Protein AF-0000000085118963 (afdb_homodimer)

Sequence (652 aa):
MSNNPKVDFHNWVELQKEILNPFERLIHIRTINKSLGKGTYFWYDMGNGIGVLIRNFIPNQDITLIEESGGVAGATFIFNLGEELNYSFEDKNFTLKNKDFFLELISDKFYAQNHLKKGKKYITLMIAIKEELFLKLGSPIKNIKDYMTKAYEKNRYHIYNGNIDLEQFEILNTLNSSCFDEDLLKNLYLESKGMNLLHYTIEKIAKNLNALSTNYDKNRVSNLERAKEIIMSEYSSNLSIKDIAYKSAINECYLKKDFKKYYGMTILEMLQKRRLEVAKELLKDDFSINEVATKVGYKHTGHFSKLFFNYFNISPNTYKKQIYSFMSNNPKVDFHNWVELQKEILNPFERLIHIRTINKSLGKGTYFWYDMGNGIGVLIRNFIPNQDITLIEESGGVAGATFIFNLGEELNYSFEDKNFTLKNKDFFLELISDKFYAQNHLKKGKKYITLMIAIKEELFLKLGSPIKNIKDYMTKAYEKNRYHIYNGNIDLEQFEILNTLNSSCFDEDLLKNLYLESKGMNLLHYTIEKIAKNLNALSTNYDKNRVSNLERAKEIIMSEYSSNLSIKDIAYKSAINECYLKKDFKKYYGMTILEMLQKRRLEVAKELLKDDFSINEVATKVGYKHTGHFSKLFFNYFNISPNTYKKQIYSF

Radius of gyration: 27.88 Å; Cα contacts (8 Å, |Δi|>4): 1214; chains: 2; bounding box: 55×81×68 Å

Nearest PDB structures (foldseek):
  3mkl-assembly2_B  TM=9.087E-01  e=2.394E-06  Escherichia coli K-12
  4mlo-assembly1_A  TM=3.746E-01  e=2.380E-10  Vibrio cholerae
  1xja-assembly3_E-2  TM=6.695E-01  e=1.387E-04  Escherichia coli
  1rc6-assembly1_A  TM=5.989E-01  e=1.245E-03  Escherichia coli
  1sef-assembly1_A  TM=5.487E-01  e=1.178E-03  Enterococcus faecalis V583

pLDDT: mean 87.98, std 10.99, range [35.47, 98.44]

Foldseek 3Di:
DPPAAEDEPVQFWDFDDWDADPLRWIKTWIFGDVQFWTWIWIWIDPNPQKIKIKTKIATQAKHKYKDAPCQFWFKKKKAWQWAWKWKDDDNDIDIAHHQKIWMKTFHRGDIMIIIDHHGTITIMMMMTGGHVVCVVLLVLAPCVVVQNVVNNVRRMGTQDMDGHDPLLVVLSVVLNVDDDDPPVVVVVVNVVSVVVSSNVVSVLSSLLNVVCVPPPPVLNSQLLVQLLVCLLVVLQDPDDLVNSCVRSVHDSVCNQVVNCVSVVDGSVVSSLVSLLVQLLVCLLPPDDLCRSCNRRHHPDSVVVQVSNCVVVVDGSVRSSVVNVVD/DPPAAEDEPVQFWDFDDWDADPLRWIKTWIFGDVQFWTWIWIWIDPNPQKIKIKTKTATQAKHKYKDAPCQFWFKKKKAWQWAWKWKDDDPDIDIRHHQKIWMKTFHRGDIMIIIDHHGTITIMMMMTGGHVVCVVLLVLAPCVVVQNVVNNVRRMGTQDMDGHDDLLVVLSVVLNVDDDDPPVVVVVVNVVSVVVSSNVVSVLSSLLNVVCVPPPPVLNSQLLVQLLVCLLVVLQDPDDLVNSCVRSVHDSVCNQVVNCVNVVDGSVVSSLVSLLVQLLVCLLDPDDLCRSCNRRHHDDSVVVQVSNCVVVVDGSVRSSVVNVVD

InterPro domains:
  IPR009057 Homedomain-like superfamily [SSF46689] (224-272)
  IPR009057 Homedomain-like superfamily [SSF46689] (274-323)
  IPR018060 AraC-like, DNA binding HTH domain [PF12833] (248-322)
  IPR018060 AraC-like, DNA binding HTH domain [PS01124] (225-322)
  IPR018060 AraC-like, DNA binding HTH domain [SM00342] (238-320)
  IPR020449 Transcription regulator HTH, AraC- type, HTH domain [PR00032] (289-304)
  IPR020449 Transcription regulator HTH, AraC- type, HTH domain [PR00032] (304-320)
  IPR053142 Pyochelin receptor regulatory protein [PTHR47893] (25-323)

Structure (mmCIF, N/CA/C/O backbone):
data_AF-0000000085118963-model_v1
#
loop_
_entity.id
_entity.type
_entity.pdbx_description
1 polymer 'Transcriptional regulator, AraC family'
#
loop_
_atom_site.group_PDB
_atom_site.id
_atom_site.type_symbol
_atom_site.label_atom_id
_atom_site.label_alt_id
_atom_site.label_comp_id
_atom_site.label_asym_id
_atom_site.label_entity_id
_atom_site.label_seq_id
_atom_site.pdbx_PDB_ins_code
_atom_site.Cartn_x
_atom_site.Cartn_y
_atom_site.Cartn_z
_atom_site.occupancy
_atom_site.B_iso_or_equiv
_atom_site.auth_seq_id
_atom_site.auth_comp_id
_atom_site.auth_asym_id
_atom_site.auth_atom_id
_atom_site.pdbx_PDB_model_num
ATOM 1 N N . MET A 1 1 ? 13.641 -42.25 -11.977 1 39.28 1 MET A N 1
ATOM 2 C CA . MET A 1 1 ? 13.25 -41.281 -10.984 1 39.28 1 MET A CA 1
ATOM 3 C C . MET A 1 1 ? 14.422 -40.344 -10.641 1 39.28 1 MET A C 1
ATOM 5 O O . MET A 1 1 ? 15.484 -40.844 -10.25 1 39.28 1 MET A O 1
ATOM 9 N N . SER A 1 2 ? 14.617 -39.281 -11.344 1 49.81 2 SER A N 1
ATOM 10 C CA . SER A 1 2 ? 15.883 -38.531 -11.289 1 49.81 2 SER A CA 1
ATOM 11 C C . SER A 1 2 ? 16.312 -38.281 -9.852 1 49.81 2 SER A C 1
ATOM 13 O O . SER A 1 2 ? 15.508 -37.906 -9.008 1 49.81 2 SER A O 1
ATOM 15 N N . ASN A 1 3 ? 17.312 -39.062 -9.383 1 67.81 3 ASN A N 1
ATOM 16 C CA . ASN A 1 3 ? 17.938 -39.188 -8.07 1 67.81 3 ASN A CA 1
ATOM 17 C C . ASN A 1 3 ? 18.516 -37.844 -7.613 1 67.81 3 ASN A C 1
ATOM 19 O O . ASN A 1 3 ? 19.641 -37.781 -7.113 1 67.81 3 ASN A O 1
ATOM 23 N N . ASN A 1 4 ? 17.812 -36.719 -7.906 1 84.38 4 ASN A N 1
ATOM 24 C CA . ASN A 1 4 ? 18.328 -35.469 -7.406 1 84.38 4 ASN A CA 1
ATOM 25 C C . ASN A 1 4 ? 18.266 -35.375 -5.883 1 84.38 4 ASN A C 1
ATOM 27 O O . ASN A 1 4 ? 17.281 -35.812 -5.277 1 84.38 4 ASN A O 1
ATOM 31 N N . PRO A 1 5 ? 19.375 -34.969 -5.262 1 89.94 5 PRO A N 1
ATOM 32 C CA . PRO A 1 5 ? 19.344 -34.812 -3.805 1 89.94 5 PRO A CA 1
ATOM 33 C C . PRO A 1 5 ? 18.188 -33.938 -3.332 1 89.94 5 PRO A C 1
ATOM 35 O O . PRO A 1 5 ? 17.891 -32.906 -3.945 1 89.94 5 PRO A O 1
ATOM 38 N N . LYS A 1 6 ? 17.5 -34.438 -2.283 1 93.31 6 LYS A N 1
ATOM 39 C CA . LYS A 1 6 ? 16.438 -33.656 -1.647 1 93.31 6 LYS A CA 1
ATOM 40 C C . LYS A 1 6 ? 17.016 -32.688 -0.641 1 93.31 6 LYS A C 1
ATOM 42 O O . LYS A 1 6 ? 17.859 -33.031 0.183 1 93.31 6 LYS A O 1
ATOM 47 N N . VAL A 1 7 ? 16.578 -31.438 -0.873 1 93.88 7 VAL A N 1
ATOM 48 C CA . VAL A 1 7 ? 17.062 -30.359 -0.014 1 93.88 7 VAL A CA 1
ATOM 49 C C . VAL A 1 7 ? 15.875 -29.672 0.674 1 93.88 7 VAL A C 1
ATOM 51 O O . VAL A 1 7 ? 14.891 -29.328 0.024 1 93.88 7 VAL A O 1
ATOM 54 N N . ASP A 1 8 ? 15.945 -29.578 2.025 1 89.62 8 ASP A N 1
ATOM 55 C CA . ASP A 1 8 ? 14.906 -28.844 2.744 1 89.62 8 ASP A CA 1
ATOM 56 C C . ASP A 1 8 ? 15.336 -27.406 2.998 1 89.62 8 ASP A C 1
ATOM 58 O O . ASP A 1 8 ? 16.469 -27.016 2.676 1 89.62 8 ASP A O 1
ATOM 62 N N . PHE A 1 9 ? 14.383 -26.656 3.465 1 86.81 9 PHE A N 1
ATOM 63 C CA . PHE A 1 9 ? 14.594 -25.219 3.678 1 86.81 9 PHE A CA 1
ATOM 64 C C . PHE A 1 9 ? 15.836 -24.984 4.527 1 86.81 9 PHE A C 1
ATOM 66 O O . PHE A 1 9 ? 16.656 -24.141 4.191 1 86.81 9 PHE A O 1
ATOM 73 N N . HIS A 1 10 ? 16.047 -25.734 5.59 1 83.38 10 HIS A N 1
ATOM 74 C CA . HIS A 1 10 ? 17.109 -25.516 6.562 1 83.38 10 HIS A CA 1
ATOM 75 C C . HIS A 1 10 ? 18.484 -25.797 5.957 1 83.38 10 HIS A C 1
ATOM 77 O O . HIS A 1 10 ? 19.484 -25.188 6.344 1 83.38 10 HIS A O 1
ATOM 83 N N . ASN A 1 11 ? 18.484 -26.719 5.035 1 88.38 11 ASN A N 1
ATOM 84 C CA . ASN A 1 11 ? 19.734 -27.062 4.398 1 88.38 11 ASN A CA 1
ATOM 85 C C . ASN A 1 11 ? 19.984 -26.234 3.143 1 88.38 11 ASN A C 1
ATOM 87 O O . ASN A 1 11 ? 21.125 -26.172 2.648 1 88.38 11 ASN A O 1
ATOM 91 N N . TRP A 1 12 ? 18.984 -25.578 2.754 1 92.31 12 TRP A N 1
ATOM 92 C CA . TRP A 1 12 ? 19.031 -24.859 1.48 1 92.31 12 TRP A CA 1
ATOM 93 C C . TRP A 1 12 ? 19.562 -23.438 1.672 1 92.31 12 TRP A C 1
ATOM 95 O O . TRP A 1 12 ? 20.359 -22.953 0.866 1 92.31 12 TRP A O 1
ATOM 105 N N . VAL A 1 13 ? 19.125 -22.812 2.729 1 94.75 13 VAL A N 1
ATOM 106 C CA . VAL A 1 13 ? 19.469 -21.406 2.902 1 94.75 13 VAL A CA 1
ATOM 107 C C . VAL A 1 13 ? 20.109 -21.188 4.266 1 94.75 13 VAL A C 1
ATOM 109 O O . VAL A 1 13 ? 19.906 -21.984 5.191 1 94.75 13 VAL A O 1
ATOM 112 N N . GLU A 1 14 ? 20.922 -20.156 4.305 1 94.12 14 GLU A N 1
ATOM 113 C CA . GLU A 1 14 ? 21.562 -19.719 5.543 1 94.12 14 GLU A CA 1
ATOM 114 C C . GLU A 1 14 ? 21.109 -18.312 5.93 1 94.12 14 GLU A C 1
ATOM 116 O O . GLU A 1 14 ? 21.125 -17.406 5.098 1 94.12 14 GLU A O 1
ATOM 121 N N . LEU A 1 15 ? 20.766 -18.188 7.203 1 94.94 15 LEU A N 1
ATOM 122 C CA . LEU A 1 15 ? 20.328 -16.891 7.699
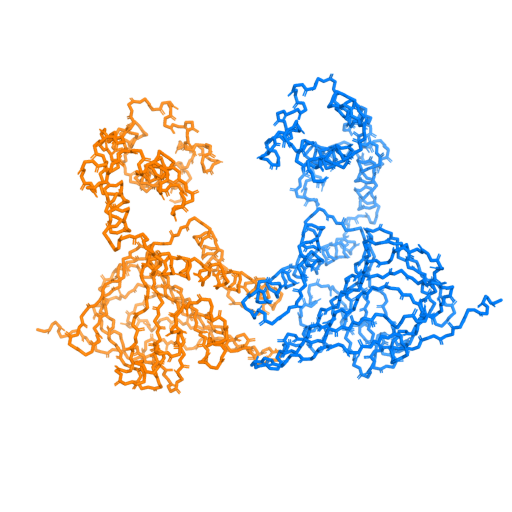 1 94.94 15 LEU A CA 1
ATOM 123 C C . LEU A 1 15 ? 21.516 -15.945 7.84 1 94.94 15 LEU A C 1
ATOM 125 O O . LEU A 1 15 ? 22.484 -16.266 8.516 1 94.94 15 LEU A O 1
ATOM 129 N N . GLN A 1 16 ? 21.5 -14.828 7.129 1 93.31 16 GLN A N 1
ATOM 130 C CA . GLN A 1 16 ? 22.531 -13.805 7.215 1 93.31 16 GLN A CA 1
ATOM 131 C C . GLN A 1 16 ? 22.141 -12.711 8.203 1 93.31 16 GLN A C 1
ATOM 133 O O . GLN A 1 16 ? 23 -12.203 8.938 1 93.31 16 GLN A O 1
ATOM 138 N N . LYS A 1 17 ? 20.891 -12.32 8.195 1 94.06 17 LYS A N 1
ATOM 139 C CA . LYS A 1 17 ? 20.422 -11.227 9.047 1 94.06 17 LYS A CA 1
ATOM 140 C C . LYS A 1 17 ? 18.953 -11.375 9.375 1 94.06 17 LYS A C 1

EXERCISE DESCRIPTION - Looking at the data above, write out exactly the lines that start at the one containing "ATOM 42 O O" and end at the one containing "ATOM 116 O O"; include both and nothing beyond.

ANSWER SECTION -
ATOM 42 O O . LYS A 1 6 ? 17.859 -33.031 0.183 1 93.31 6 LYS A O 1
ATOM 47 N N . VAL A 1 7 ? 16.578 -31.438 -0.873 1 93.88 7 VAL A N 1
ATOM 48 C CA . VAL A 1 7 ? 17.062 -30.359 -0.014 1 93.88 7 VAL A CA 1
ATOM 49 C C . VAL A 1 7 ? 15.875 -29.672 0.674 1 93.88 7 VAL A C 1
ATOM 51 O O . VAL A 1 7 ? 14.891 -29.328 0.024 1 93.88 7 VAL A O 1
ATOM 54 N N . ASP A 1 8 ? 15.945 -29.578 2.025 1 89.62 8 ASP A N 1
ATOM 55 C CA . ASP A 1 8 ? 14.906 -28.844 2.744 1 89.62 8 ASP A CA 1
ATOM 56 C C . ASP A 1 8 ? 15.336 -27.406 2.998 1 89.62 8 ASP A C 1
ATOM 58 O O . ASP A 1 8 ? 16.469 -27.016 2.676 1 89.62 8 ASP A O 1
ATOM 62 N N . PHE A 1 9 ? 14.383 -26.656 3.465 1 86.81 9 PHE A N 1
ATOM 63 C CA . PHE A 1 9 ? 14.594 -25.219 3.678 1 86.81 9 PHE A CA 1
ATOM 64 C C . PHE A 1 9 ? 15.836 -24.984 4.527 1 86.81 9 PHE A C 1
ATOM 66 O O . PHE A 1 9 ? 16.656 -24.141 4.191 1 86.81 9 PHE A O 1
ATOM 73 N N . HIS A 1 10 ? 16.047 -25.734 5.59 1 83.38 10 HIS A N 1
ATOM 74 C CA . HIS A 1 10 ? 17.109 -25.516 6.562 1 83.38 10 HIS A CA 1
ATOM 75 C C . HIS A 1 10 ? 18.484 -25.797 5.957 1 83.38 10 HIS A C 1
ATOM 77 O O . HIS A 1 10 ? 19.484 -25.188 6.344 1 83.38 10 HIS A O 1
ATOM 83 N N . ASN A 1 11 ? 18.484 -26.719 5.035 1 88.38 11 ASN A N 1
ATOM 84 C CA . ASN A 1 11 ? 19.734 -27.062 4.398 1 88.38 11 ASN A CA 1
ATOM 85 C C . ASN A 1 11 ? 19.984 -26.234 3.143 1 88.38 11 ASN A C 1
ATOM 87 O O . ASN A 1 11 ? 21.125 -26.172 2.648 1 88.38 11 ASN A O 1
ATOM 91 N N . TRP A 1 12 ? 18.984 -25.578 2.754 1 92.31 12 TRP A N 1
ATOM 92 C CA . TRP A 1 12 ? 19.031 -24.859 1.48 1 92.31 12 TRP A CA 1
ATOM 93 C C . TRP A 1 12 ? 19.562 -23.438 1.672 1 92.31 12 TRP A C 1
ATOM 95 O O . TRP A 1 12 ? 20.359 -22.953 0.866 1 92.31 12 TRP A O 1
ATOM 105 N N . VAL A 1 13 ? 19.125 -22.812 2.729 1 94.75 13 VAL A N 1
ATOM 106 C CA . VAL A 1 13 ? 19.469 -21.406 2.902 1 94.75 13 VAL A CA 1
ATOM 107 C C . VAL A 1 13 ? 20.109 -21.188 4.266 1 94.75 13 VAL A C 1
ATOM 109 O O . VAL A 1 13 ? 19.906 -21.984 5.191 1 94.75 13 VAL A O 1
ATOM 112 N N . GLU A 1 14 ? 20.922 -20.156 4.305 1 94.12 14 GLU A N 1
ATOM 113 C CA . GLU A 1 14 ? 21.562 -19.719 5.543 1 94.12 14 GLU A CA 1
ATOM 114 C C . GLU A 1 14 ? 21.109 -18.312 5.93 1 94.12 14 GLU A C 1
ATOM 116 O O . GLU A 1 14 ? 21.125 -17.406 5.098 1 94.12 14 GLU A O 1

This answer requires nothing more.